Start of Input records
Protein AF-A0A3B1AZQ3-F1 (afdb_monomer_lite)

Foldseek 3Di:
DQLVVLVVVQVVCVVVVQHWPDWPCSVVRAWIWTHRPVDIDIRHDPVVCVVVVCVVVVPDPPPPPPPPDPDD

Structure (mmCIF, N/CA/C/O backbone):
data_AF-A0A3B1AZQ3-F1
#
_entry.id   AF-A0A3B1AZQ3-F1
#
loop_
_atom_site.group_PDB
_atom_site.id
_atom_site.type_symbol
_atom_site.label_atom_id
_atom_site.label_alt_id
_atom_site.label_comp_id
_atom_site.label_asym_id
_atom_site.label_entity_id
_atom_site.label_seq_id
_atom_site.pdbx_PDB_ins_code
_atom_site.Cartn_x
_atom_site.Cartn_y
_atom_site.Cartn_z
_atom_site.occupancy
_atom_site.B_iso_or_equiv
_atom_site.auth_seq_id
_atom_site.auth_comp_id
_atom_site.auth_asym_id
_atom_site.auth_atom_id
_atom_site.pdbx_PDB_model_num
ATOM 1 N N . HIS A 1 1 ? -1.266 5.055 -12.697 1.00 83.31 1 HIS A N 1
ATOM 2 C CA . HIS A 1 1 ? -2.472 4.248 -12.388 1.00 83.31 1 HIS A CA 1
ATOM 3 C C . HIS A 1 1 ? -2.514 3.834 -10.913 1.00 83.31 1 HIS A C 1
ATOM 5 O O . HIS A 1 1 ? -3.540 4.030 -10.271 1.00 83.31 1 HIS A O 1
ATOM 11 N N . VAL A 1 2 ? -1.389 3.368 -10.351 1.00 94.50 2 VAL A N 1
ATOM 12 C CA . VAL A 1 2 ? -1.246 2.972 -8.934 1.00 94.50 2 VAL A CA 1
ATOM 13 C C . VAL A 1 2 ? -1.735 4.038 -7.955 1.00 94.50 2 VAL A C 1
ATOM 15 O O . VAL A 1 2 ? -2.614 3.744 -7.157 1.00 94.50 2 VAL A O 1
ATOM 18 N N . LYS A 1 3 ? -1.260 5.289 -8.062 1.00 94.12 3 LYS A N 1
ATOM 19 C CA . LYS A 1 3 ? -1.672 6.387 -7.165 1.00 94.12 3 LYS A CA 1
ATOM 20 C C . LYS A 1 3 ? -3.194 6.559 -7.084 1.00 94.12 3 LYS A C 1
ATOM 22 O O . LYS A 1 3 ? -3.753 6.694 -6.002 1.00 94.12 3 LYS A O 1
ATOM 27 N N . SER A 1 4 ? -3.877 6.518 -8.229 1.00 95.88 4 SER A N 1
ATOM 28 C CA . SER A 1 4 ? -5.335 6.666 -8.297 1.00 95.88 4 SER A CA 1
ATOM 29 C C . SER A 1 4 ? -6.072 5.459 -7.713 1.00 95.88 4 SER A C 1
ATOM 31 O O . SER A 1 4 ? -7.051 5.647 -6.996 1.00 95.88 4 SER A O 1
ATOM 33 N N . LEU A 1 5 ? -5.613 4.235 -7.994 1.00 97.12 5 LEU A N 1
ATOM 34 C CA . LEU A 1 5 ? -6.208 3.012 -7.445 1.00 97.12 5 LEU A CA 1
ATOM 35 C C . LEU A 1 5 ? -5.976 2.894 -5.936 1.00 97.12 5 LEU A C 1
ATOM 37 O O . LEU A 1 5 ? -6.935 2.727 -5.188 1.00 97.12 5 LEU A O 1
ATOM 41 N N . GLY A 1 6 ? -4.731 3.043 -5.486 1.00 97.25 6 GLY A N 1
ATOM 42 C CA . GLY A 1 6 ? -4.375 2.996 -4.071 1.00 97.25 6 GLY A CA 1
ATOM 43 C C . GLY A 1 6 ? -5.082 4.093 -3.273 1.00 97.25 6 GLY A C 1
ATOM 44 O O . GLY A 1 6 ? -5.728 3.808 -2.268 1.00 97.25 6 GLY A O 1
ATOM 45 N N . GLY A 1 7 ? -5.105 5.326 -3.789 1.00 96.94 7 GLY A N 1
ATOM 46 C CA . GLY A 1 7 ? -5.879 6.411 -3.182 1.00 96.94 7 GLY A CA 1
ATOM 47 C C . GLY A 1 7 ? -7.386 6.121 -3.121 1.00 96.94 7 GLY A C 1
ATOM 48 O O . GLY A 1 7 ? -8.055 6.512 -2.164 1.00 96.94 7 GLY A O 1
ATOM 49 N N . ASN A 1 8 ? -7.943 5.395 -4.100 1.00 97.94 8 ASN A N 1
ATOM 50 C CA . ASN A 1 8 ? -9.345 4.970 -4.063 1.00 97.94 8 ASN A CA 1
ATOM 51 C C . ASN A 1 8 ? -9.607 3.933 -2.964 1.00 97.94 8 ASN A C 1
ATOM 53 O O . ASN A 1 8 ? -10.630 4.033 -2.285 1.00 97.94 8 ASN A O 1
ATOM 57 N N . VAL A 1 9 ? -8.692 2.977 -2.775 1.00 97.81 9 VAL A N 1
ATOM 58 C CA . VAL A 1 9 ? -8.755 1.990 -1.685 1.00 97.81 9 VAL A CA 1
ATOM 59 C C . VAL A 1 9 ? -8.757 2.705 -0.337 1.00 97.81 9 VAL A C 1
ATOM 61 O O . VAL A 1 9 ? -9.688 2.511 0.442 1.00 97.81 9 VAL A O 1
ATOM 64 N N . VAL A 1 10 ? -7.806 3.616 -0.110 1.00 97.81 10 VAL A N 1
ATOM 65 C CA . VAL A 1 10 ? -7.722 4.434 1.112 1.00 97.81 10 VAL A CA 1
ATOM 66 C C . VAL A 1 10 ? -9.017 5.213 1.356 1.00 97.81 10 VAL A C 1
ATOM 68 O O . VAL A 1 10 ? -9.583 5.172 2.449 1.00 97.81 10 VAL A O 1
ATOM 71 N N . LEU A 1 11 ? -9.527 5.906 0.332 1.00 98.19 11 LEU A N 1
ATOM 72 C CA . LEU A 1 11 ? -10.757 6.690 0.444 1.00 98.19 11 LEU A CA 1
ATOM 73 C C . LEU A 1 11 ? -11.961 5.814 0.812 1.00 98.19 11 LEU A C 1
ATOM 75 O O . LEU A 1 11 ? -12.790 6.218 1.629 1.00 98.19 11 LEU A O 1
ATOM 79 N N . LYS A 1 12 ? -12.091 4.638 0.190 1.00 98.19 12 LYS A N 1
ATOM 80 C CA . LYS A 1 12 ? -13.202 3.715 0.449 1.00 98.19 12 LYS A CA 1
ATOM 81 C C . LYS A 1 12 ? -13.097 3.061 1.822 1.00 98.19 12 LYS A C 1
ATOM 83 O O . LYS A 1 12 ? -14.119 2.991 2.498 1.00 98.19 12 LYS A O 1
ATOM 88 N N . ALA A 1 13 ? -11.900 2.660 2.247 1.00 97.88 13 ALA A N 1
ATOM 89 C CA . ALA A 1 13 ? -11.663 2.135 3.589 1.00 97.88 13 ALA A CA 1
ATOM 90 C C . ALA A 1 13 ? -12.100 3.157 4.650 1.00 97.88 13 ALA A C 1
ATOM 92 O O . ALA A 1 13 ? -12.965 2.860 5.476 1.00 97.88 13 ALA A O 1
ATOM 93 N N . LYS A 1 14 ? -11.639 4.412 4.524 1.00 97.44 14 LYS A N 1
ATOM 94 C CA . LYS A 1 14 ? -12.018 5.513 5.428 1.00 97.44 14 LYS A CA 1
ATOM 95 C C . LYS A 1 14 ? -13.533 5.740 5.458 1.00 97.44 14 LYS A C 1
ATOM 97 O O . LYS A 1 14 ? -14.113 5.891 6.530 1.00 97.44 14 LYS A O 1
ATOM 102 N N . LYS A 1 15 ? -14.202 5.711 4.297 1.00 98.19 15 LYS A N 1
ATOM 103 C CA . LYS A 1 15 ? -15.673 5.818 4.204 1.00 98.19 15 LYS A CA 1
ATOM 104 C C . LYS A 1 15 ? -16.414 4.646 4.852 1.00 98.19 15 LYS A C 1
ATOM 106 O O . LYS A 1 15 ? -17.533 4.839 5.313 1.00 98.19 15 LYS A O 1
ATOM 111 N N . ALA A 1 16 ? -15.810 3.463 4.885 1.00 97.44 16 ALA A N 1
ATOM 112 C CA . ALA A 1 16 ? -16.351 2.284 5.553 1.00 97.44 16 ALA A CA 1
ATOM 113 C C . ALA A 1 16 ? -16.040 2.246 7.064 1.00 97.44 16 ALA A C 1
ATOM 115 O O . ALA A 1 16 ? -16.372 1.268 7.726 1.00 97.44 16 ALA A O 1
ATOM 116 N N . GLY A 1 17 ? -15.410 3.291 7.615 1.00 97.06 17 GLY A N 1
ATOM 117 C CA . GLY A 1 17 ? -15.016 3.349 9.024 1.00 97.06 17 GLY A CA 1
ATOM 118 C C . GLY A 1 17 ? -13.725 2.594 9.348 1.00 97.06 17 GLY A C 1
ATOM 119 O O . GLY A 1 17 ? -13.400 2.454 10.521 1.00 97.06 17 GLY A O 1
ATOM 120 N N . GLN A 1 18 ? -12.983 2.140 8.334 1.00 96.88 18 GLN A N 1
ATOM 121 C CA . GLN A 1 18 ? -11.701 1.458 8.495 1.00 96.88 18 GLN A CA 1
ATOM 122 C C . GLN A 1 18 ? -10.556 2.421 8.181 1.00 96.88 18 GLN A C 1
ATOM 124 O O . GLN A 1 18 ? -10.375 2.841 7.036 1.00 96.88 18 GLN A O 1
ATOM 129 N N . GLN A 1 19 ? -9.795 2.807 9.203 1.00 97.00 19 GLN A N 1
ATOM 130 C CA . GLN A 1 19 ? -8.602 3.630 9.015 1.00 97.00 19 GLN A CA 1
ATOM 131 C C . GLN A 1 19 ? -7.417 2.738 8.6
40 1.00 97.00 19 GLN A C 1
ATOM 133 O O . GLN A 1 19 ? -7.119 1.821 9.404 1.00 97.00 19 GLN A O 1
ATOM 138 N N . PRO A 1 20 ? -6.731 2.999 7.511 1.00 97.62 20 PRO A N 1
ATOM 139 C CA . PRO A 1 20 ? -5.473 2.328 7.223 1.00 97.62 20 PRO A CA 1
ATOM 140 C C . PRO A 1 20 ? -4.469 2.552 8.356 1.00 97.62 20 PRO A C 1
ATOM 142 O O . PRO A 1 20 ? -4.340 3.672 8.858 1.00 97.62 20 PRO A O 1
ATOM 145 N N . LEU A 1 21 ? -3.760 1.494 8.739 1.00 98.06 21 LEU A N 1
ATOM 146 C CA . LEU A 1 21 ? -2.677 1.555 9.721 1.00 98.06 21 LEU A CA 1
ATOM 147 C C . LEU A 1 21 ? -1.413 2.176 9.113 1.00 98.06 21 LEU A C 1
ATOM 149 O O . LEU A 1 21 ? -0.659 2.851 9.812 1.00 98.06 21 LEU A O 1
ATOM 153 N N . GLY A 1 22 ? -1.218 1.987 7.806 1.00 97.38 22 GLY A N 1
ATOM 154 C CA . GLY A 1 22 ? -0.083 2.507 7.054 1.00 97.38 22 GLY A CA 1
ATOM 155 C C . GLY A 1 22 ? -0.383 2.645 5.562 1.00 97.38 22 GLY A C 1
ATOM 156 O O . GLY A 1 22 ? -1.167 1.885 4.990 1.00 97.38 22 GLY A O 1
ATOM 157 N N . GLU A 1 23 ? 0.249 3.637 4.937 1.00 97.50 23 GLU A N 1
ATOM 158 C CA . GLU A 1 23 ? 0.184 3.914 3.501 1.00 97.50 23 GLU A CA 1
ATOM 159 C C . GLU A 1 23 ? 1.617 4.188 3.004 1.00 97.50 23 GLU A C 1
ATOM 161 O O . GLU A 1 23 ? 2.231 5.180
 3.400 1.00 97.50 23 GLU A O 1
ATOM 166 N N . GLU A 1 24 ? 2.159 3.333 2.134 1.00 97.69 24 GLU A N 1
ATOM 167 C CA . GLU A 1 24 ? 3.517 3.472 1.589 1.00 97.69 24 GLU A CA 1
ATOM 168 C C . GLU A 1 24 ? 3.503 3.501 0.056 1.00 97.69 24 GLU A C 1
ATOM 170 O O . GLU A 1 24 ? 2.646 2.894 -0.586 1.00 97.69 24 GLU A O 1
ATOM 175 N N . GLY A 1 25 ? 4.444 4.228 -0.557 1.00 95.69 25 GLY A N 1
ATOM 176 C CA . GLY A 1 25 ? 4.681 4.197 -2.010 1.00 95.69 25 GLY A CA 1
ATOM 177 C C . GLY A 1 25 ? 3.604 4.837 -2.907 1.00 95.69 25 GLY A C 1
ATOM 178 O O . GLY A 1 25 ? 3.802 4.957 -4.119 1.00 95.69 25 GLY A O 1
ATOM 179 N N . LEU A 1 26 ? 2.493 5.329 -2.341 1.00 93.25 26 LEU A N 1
End of Input records
_Work instructions:_ Above are the records; print exactly the lines from the line with "ATOM 112 C CA" to the line with "ATOM 122 C C", including both, and nothing else.

_Final answer:_
ATOM 112 C CA . ALA A 1 16 ? -16.351 2.284 5.553 1.00 97.44 16 ALA A CA 1
ATOM 113 C C . ALA A 1 16 ? -16.040 2.246 7.064 1.00 97.44 16 ALA A C 1
ATOM 115 O O . ALA A 1 16 ? -16.372 1.268 7.726 1.00 97.44 16 ALA A O 1
ATOM 116 N N . GLY A 1 17 ? -15.410 3.291 7.615 1.00 97.06 17 GLY A N 1
ATOM 117 C CA . GLY A 1 17 ? -15.016 3.349 9.024 1.00 97.06 17 GLY A CA 1
ATOM 118 C C . GLY A 1 17 ? -13.725 2.594 9.348 1.00 97.06 17 GLY A C 1
ATOM 119 O O . GLY A 1 17 ? -13.400 2.454 10.521 1.00 97.06 17 GLY A O 1
ATOM 120 N N . GLN A 1 18 ? -12.983 2.140 8.334 1.00 96.88 18 GLN A N 1
ATOM 121 C CA . GLN A 1 18 ? -11.701 1.458 8.495 1.00 96.88 18 GLN A CA 1
ATOM 122 C C . GLN A 1 18 ? -10.556 2.421 8.181 1.00 96.88 18 GLN A C 1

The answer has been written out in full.